Contextual Chain: Single-State Ledger Design for Mobile/IoT Networks with Frequent Partitions
Abstract
We study a lightweight ledger protocol for intermittent and noisy networks, motivated by IoT and mobile settings in which partitions are common and full-history verification is impractical. Our design centers on an operational notion of contextual authentication: each node decides whether a chain extension is acceptable in its current local context, using checkpoint-first fork choice, a local branch score derived from recent proposer behavior, and an inconsistency-driven quarantine signal. To improve recovery after partitions, we combine this acceptance rule with adaptive synchronization, which increases gossip effort only when inconsistency becomes prevalent.
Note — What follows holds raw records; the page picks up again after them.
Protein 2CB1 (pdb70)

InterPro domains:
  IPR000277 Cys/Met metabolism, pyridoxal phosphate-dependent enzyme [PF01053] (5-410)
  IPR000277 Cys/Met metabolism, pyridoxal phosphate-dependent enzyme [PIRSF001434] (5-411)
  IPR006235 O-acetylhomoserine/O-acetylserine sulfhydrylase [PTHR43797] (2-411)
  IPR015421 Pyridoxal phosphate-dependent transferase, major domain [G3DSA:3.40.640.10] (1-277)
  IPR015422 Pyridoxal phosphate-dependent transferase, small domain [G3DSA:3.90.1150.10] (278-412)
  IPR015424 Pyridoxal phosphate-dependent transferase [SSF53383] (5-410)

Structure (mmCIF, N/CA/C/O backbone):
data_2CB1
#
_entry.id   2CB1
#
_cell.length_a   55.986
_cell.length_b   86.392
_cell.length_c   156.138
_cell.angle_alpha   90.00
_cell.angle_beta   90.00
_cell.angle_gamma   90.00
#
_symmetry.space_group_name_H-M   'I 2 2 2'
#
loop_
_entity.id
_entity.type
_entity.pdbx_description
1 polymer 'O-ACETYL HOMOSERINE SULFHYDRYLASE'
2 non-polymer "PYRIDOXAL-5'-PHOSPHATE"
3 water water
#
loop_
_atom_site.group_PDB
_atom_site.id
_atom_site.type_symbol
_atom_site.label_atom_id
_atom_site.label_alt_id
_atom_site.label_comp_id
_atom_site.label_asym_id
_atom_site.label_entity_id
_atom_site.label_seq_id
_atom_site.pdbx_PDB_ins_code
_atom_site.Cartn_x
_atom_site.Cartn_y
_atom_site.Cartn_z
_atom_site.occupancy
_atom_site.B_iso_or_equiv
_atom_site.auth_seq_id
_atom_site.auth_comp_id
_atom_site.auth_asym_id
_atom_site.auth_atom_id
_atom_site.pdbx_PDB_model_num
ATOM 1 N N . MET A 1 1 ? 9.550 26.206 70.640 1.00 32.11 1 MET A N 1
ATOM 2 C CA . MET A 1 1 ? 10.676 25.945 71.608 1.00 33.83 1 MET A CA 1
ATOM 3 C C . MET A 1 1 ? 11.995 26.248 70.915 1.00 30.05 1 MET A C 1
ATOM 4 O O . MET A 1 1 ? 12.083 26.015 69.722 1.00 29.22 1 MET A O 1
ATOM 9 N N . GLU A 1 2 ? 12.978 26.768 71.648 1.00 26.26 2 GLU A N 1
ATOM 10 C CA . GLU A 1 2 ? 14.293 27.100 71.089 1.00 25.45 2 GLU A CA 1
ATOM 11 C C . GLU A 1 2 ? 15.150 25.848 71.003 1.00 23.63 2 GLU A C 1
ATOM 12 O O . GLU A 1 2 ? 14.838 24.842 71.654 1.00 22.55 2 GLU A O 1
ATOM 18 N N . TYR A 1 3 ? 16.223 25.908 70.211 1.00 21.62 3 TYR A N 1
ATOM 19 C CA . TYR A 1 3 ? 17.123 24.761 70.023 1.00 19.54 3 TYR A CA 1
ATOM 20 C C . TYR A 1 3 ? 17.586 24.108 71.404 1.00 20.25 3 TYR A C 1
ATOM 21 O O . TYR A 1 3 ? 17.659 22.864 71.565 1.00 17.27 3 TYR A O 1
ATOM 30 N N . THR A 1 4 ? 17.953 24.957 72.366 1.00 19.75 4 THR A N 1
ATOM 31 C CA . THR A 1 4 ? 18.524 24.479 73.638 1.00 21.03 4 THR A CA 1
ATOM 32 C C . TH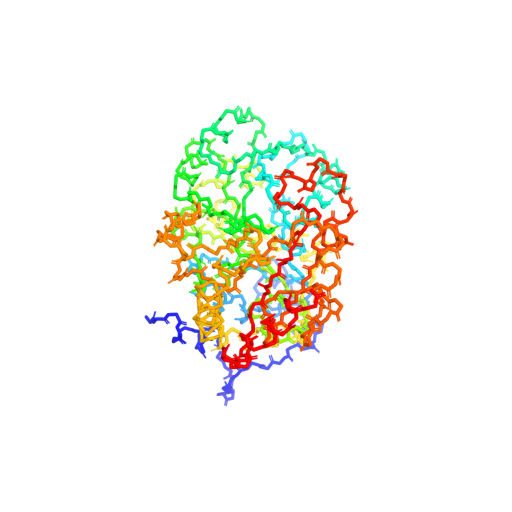R A 1 4 ? 17.436 23.712 74.391 1.00 19.15 4 THR A C 1
ATOM 33 O O . THR A 1 4 ? 17.715 22.717 75.038 1.00 18.54 4 THR A O 1
ATOM 37 N N . THR A 1 5 ? 16.195 24.216 74.301 1.00 18.82 5 THR A N 1
ATOM 38 C CA . THR A 1 5 ? 15.054 23.527 74.847 1.00 19.11 5 THR A CA 1
ATOM 39 C C . THR A 1 5 ? 14.797 22.183 74.190 1.00 19.67 5 THR A C 1
ATOM 40 O O . THR A 1 5 ? 14.636 21.107 74.876 1.00 18.64 5 THR A O 1
ATOM 44 N N . LEU A 1 6 ? 14.750 22.171 72.849 1.00 17.83 6 LEU A N 1
ATOM 45 C CA . LEU A 1 6 ? 14.456 20.916 72.125 1.00 19.12 6 LEU A CA 1
ATOM 46 C C . LEU A 1 6 ? 15.537 19.827 72.412 1.00 17.20 6 LEU A C 1
ATOM 47 O O . LEU A 1 6 ? 15.276 18.650 72.434 1.00 16.52 6 LEU A O 1
ATOM 52 N N . ALA A 1 7 ? 16.753 20.285 72.620 1.00 17.04 7 ALA A N 1
ATOM 53 C CA . ALA A 1 7 ? 17.908 19.389 72.679 1.00 17.26 7 ALA A CA 1
ATOM 54 C C . ALA A 1 7 ? 17.866 18.501 73.901 1.00 16.67 7 ALA A C 1
ATOM 55 O O . ALA A 1 7 ? 18.536 17.492 73.890 1.00 17.52 7 ALA A O 1
ATOM 57 N N . VAL A 1 8 ? 17.148 18.918 74.978 1.00 16.84 8 VAL A N 1
ATOM 58 C CA . VAL A 1 8 ? 17.067 18.096 76.203 1.00 17.32 8 VAL A CA 1
ATOM 59 C C . VAL A 1 8 ? 15.704 17.417 76.299 1.00 20.14 8 VAL A C 1
ATOM 60 O O . VAL A 1 8 ? 15.517 16.544 77.158 1.00 18.54 8 VAL A O 1
ATOM 64 N N . LEU A 1 9 ? 14.754 17.797 75.416 1.00 18.71 9 LEU A N 1
ATOM 65 C CA . LEU A 1 9 ? 13.395 17.233 75.490 1.00 19.60 9 LEU A CA 1
ATOM 66 C C . LEU A 1 9 ? 13.009 16.379 74.277 1.00 18.89 9 LEU A C 1
ATOM 67 O O . LEU A 1 9 ? 12.377 15.346 74.434 1.00 20.07 9 LEU A O 1
ATOM 72 N N . ALA A 1 10 ? 13.373 16.822 73.063 1.00 18.11 10 ALA A N 1
ATOM 73 C CA . ALA A 1 10 ? 12.962 16.095 71.854 1.00 18.66 10 ALA A CA 1
ATOM 74 C C . ALA A 1 10 ? 13.455 14.696 71.831 1.00 18.27 10 ALA A C 1
ATOM 75 O O . ALA A 1 10 ? 14.598 14.429 72.202 1.00 18.30 10 ALA A O 1
ATOM 77 N N . GLY A 1 11 ? 12.584 13.747 71.474 1.00 18.31 11 GLY A N 1
ATOM 78 C CA . GLY A 1 11 ? 13.021 12.354 71.292 1.00 19.00 11 GLY A CA 1
ATOM 79 C C . GLY A 1 11 ? 13.012 11.525 72.610 1.00 20.35 11 GLY A C 1
ATOM 80 O O . GLY A 1 11 ? 13.245 10.372 72.566 1.00 21.94 11 GLY A O 1
ATOM 81 N N . LEU A 1 12 ? 12.835 12.125 73.768 1.00 19.21 12 LEU A N 1
ATOM 82 C CA . LEU A 1 12 ? 12.592 11.364 74.980 1.00 20.56 12 LEU A CA 1
ATOM 83 C C . LEU A 1 12 ? 11.382 10.437 74.818 1.00 21.49 12 LEU A C 1
ATOM 84 O O . LEU A 1 12 ? 10.304 10.883 74.455 1.00 18.72 12 LEU A O 1
ATOM 89 N N . PRO A 1 13 ? 11.575 9.147 75.077 1.00 24.51 13 PRO A N 1
ATOM 90 C CA . PRO A 1 13 ? 10.489 8.185 74.873 1.00 25.03 13 PRO A CA 1
ATOM 91 C C . PRO A 1 13 ? 9.422 8.335 75.951 1.00 26.11 13 PRO A C 1
ATOM 92 O O . PRO A 1 13 ? 9.697 8.862 77.057 1.00 23.81 13 PRO A O 1
ATOM 96 N N . GLU A 1 14 ? 8.209 7.919 75.612 1.00 27.48 14 GLU A N 1
ATOM 97 C CA . GLU A 1 14 ? 7.140 7.796 76.581 1.00 30.60 14 GLU A CA 1
ATOM 98 C C . GLU A 1 14 ? 7.337 6.444 77.314 1.00 29.60 14 GLU A C 1
ATOM 99 O O . GLU A 1 14 ? 6.842 5.368 76.938 1.00 29.93 14 GLU A O 1
ATOM 105 N N . ASP A 1 15 ? 8.154 6.507 78.357 1.00 27.69 15 ASP A N 1
ATOM 106 C CA . ASP A 1 15 ? 8.549 5.272 79.014 1.00 27.10 15 ASP A CA 1
ATOM 107 C C . ASP A 1 15 ? 7.431 4.776 79.914 1.00 26.80 15 ASP A C 1
ATOM 108 O O . ASP A 1 15 ? 6.802 5.575 80.541 1.00 27.83 15 ASP A O 1
ATOM 113 N N . PRO A 1 16 ? 7.176 3.459 79.977 1.00 28.01 16 PRO A N 1
ATOM 114 C CA . PRO A 1 16 ? 6.060 3.017 80.836 1.00 28.70 16 PRO A CA 1
ATOM 115 C C . PRO A 1 16 ? 6.280 3.380 82.299 1.00 28.74 16 PRO A C 1
ATOM 116 O O . PRO A 1 16 ? 5.319 3.394 83.050 1.00 28.40 16 PRO A O 1
ATOM 120 N N . HIS A 1 17 ? 7.527 3.663 82.699 1.00 27.55 17 HIS A N 1
ATOM 121 C CA . HIS A 1 17 ? 7.777 3.879 84.133 1.00 26.38 17 HIS A CA 1
ATOM 122 C C . HIS A 1 17 ? 7.927 5.358 84.437 1.00 26.72 17 HIS A C 1
ATOM 123 O O . HIS A 1 17 ? 8.181 5.738 85.583 1.00 27.64 17 HIS A O 1
ATOM 130 N N . GLY A 1 18 ? 7.868 6.203 83.409 1.00 24.38 18 GLY A N 1
ATOM 131 C CA . GLY A 1 18 ? 8.166 7.602 83.623 1.00 23.80 18 GLY A CA 1
ATOM 132 C C . GLY A 1 18 ? 9.657 7.951 83.482 1.00 21.89 18 GLY A C 1
ATOM 133 O O . GLY A 1 18 ? 10.017 9.068 83.755 1.00 24.06 18 GLY A O 1
ATOM 134 N N . ALA A 1 19 ? 10.507 7.007 83.102 1.00 22.76 19 ALA A N 1
ATOM 135 C CA . ALA A 1 19 ? 11.971 7.229 82.993 1.00 20.57 19 ALA A CA 1
ATOM 136 C C . ALA A 1 19 ? 12.345 8.534 82.301 1.00 21.25 19 ALA A C 1
ATOM 137 O O . ALA A 1 19 ? 11.826 8.900 81.197 1.00 21.59 19 ALA A O 1
ATOM 139 N N . VAL A 1 20 ? 13.193 9.303 82.972 1.00 20.40 20 VAL A N 1
ATOM 140 C CA . VAL A 1 20 ? 13.647 10.598 82.447 1.00 20.48 20 VAL A CA 1
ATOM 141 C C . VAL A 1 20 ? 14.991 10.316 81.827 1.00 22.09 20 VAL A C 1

We evaluate the protocol with a discrete-event simulator under controlled partitions and two network regimes (clean and noisy). Across 500 seeds at N=20, the main result is that quarantine alone does not materially improve agreement or recovery under noisy conditions, whereas increased synchronization (Gossip\only and Both) substantially improves both final agreement probability and recovery-time tails after partition rejoin. Longer-horizon experiments show that low-synchronization failures are not removed simply by waiting longer, and scaling experiments at N=50 and N=100 show that parameters that work at small scale do not automatically generalize. These results indicate that, under noisy partition/rejoin dynamics, recovery in the current design is limited primarily by information availability, making synchronization policy a first-class design problem.